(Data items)
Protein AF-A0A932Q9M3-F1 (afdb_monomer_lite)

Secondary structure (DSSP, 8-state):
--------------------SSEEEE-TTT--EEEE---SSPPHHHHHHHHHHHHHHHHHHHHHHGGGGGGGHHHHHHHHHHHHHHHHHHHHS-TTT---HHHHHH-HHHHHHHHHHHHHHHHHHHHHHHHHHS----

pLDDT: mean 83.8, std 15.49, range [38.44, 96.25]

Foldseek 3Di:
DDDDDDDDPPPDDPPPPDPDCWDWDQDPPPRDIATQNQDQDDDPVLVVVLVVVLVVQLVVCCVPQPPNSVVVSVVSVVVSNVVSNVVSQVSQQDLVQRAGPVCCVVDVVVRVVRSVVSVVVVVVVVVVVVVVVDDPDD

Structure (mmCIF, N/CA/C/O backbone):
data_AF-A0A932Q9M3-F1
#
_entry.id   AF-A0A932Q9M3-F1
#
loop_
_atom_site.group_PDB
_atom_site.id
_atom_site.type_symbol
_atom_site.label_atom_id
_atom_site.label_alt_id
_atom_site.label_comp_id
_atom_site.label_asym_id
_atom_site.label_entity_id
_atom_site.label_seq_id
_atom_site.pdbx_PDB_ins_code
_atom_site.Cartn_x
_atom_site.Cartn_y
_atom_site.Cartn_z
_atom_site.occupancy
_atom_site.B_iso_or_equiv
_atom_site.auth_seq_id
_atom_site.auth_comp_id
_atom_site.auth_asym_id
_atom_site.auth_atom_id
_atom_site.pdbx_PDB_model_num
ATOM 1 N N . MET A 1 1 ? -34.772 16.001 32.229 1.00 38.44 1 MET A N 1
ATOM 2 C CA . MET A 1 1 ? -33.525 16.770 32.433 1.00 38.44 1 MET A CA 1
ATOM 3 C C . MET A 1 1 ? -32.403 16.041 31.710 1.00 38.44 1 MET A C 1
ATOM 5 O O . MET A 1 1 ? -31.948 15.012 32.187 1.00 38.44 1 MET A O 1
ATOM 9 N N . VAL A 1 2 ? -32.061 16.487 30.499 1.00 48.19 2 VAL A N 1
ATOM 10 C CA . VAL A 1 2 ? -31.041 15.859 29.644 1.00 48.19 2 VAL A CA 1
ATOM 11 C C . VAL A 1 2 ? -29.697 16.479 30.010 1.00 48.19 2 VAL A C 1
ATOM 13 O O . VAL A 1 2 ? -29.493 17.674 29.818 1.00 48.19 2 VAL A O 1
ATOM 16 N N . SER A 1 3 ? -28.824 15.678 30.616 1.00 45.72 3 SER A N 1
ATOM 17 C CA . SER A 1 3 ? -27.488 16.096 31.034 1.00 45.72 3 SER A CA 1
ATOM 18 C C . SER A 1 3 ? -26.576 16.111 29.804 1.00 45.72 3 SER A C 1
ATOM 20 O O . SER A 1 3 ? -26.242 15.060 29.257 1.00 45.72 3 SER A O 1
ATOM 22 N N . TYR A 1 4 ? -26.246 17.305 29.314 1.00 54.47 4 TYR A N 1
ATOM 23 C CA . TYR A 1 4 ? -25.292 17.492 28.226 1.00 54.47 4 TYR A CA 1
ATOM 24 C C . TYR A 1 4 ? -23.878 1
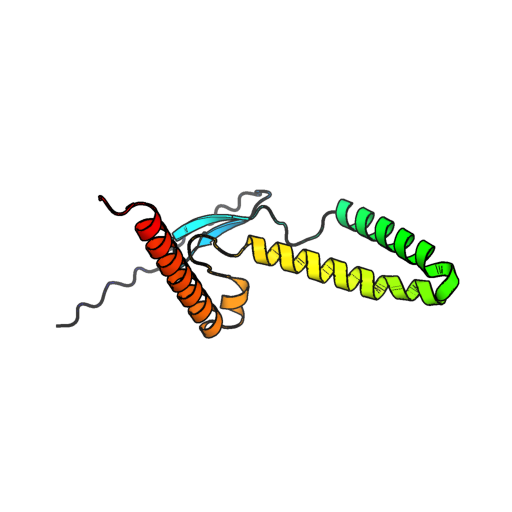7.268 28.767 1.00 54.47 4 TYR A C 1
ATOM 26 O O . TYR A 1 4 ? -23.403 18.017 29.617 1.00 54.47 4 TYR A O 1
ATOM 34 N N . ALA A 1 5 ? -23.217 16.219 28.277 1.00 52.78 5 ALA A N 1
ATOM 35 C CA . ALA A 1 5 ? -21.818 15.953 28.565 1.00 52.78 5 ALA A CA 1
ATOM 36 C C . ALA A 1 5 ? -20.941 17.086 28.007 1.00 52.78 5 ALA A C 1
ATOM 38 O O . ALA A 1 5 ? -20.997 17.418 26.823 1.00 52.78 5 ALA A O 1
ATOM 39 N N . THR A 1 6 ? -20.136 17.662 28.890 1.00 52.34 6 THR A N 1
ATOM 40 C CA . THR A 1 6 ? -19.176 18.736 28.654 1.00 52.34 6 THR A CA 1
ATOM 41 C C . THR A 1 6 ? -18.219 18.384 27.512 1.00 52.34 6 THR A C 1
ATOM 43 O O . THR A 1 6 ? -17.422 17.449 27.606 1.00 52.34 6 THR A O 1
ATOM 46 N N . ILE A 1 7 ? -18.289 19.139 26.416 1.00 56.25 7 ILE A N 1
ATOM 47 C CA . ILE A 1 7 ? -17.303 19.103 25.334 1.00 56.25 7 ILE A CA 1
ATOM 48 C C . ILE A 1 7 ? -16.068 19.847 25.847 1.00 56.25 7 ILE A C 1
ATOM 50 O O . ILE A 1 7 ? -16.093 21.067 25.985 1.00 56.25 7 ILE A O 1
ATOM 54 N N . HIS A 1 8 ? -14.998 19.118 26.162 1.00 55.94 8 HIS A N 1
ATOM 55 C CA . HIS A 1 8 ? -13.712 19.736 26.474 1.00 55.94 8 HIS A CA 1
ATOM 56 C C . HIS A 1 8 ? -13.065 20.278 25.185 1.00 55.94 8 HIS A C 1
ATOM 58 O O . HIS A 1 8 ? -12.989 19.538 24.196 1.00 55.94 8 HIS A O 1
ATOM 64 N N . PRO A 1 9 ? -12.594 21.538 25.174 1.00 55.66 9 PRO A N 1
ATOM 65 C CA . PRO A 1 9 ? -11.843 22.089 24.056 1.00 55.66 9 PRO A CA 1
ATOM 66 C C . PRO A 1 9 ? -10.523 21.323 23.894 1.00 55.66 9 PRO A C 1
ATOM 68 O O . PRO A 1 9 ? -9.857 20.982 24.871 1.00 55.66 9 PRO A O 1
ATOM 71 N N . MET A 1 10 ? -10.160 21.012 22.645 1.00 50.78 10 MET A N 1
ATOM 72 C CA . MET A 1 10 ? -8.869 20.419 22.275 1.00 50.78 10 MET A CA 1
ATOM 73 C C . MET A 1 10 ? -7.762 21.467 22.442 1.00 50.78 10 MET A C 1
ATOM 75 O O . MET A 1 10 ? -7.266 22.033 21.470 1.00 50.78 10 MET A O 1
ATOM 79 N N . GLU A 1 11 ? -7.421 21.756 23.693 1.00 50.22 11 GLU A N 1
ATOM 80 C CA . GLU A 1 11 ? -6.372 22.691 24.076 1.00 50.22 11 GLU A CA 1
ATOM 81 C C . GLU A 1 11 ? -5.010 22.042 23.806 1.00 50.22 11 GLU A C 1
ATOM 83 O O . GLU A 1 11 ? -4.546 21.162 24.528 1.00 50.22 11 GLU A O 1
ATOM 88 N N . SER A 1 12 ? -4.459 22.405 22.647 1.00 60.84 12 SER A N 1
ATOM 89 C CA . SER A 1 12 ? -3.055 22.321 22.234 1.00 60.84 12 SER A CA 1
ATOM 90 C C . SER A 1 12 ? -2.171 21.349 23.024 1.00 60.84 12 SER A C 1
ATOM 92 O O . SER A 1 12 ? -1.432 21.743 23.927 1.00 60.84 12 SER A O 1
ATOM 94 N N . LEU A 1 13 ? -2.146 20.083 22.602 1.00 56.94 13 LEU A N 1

● Task goal:
All of the entries above must be reproduced exactly, and no image may be included.

● Response to this task:
Protein AF-A0A932Q9M3-F1 (afdb_monomer_lite)

Secondary structure (DSSP, 8-state):
--------------------SSEEEE-TTT--EEEE---SSPPHHHHHHHHHHHHHHHHHHHHHHGGGGGGGHHHHHHHHHHHHHHHHHHHHS-TTT---HHHHHH-HHHHHHHHHHHHHHHHHHHHHHHHHHS----

pLDDT: mean 83.8, std 15.49, range [38.44, 96.25]

Foldseek 3Di:
DDDDDDDDPPPDDPPPPDPDCWDWDQDPPPRDIATQNQDQDDDPVLVVVLVVVLVVQLVVCCVPQPPNSVVVSVVSVVVSNVVSNVVSQVSQQDLVQRAGPVCCVVDVVVRVVRSVVSVVVVVVVVVVVVVVVDDPDD

Structure (mmCIF, N/CA/C/O backbone):
data_AF-A0A932Q9M3-F1
#
_entry.id   AF-A0A932Q9M3-F1
#
loop_
_atom_site.group_PDB
_atom_site.id
_atom_site.type_symbol
_atom_site.label_atom_id
_atom_site.label_alt_id
_atom_site.label_comp_id
_atom_site.label_asym_id
_atom_site.label_entity_id
_atom_site.label_seq_id
_atom_site.pdbx_PDB_ins_code
_atom_site.Cartn_x
_atom_site.Cartn_y
_atom_site.Cartn_z
_atom_site.occupancy
_atom_site.B_iso_or_equiv
_atom_site.auth_seq_id
_atom_site.auth_comp_id
_atom_site.auth_asym_id
_atom_site.auth_atom_id
_atom_site.pdbx_PDB_model_num
ATOM 1 N N . MET A 1 1 ? -34.772 16.001 32.229 1.00 38.44 1 MET A N 1
ATOM 2 C CA . MET A 1 1 ? -33.525 16.770 32.433 1.00 38.44 1 MET A CA 1
ATOM 3 C C . MET A 1 1 ? -32.403 16.041 31.710 1.00 38.44 1 MET A C 1
ATOM 5 O O . MET A 1 1 ? -31.948 15.012 32.187 1.00 38.44 1 MET A O 1
ATOM 9 N N . VAL A 1 2 ? -32.061 16.487 30.499 1.00 48.19 2 VAL A N 1
ATOM 10 C CA . VAL A 1 2 ? -31.041 15.859 29.644 1.00 48.19 2 VAL A CA 1
ATOM 11 C C . VAL A 1 2 ? -29.697 16.479 30.010 1.00 48.19 2 VAL A C 1
ATOM 13 O O . VAL A 1 2 ? -29.493 17.674 29.818 1.00 48.19 2 VAL A O 1
ATOM 16 N N . SER A 1 3 ? -28.824 15.678 30.616 1.00 45.72 3 SER A N 1
ATOM 17 C CA . SER A 1 3 ? -27.488 16.096 31.034 1.00 45.72 3 SER A CA 1
ATOM 18 C C . SER A 1 3 ? -26.576 16.111 29.804 1.00 45.72 3 SER A C 1
ATOM 20 O O . SER A 1 3 ? -26.242 15.060 29.257 1.00 45.72 3 SER A O 1
ATOM 22 N N . TYR A 1 4 ? -26.246 17.305 29.314 1.00 54.47 4 TYR A N 1
ATOM 23 C CA . TYR A 1 4 ? -25.292 17.492 28.226 1.00 54.47 4 TYR A CA 1
ATOM 24 C C . TYR A 1 4 ? -23.878 1
7.268 28.767 1.00 54.47 4 TYR A C 1
ATOM 26 O O . TYR A 1 4 ? -23.403 18.017 29.617 1.00 54.47 4 TYR A O 1
ATOM 34 N N . ALA A 1 5 ? -23.217 16.219 28.277 1.00 52.78 5 ALA A N 1
ATOM 35 C CA . ALA A 1 5 ? -21.818 15.953 28.565 1.00 52.78 5 ALA A CA 1
ATOM 36 C C . ALA A 1 5 ? -20.941 17.086 28.007 1.00 52.78 5 ALA A C 1
ATOM 38 O O . ALA A 1 5 ? -20.997 17.418 26.823 1.00 52.78 5 ALA A O 1
ATOM 39 N N . THR A 1 6 ? -20.136 17.662 28.890 1.00 52.34 6 THR A N 1
ATOM 40 C CA . THR A 1 6 ? -19.176 18.736 28.654 1.00 52.34 6 THR A CA 1
ATOM 41 C C . THR A 1 6 ? -18.219 18.384 27.512 1.00 52.34 6 THR A C 1
ATOM 43 O O . THR A 1 6 ? -17.422 17.449 27.606 1.00 52.34 6 THR A O 1
ATOM 46 N N . ILE A 1 7 ? -18.289 19.139 26.416 1.00 56.25 7 ILE A N 1
ATOM 47 C CA . ILE A 1 7 ? -17.303 19.103 25.334 1.00 56.25 7 ILE A CA 1
ATOM 48 C C . ILE A 1 7 ? -16.068 19.847 25.847 1.00 56.25 7 ILE A C 1
ATOM 50 O O . ILE A 1 7 ? -16.093 21.067 25.985 1.00 56.25 7 ILE A O 1
ATOM 54 N N . HIS A 1 8 ? -14.998 19.118 26.162 1.00 55.94 8 HIS A N 1
ATOM 55 C CA . HIS A 1 8 ? -13.712 19.736 26.474 1.00 55.94 8 HIS A CA 1
ATOM 56 C C . HIS A 1 8 ? -13.065 20.278 25.185 1.00 55.94 8 HIS A C 1
ATOM 58 O O . HIS A 1 8 ? -12.989 19.538 24.196 1.00 55.94 8 HIS A O 1
ATOM 64 N N . PRO A 1 9 ? -12.594 21.538 25.174 1.00 55.66 9 PRO A N 1
ATOM 65 C CA . PRO A 1 9 ? -11.843 22.089 24.056 1.00 55.66 9 PRO A CA 1
ATOM 66 C C . PRO A 1 9 ? -10.523 21.323 23.894 1.00 55.66 9 PRO A C 1
ATOM 68 O O . PRO A 1 9 ? -9.857 20.982 24.871 1.00 55.66 9 PRO A O 1
ATOM 71 N N . MET A 1 10 ? -10.160 21.012 22.645 1.00 50.78 10 MET A N 1
ATOM 72 C CA . MET A 1 10 ? -8.869 20.419 22.275 1.00 50.78 10 MET A CA 1
ATOM 73 C C . MET A 1 10 ? -7.762 21.467 22.442 1.00 50.78 10 MET A C 1
ATOM 75 O O . MET A 1 10 ? -7.266 22.033 21.470 1.00 50.78 10 MET A O 1
ATOM 79 N N . GLU A 1 11 ? -7.421 21.756 23.693 1.00 50.22 11 GLU A N 1
ATOM 80 C CA . GLU A 1 11 ? -6.372 22.691 24.076 1.00 50.22 11 GLU A CA 1
ATOM 81 C C . GLU A 1 11 ? -5.010 22.042 23.806 1.00 50.22 11 GLU A C 1
ATOM 83 O O . GLU A 1 11 ? -4.546 21.162 24.528 1.00 50.22 11 GLU A O 1
ATOM 88 N N . SER A 1 12 ? -4.459 22.405 22.647 1.00 60.84 12 SER A N 1
ATOM 89 C CA . SER A 1 12 ? -3.055 22.321 22.234 1.00 60.84 12 SER A CA 1
ATOM 90 C C . SER A 1 12 ? -2.171 21.349 23.024 1.00 60.84 12 SER A C 1
ATOM 92 O O . SER A 1 12 ? -1.432 21.743 23.927 1.00 60.84 12 SER A O 1
ATOM 94 N N . LEU A 1 13 ? -2.146 20.083 22.602 1.00 56.94 13 LEU A N 1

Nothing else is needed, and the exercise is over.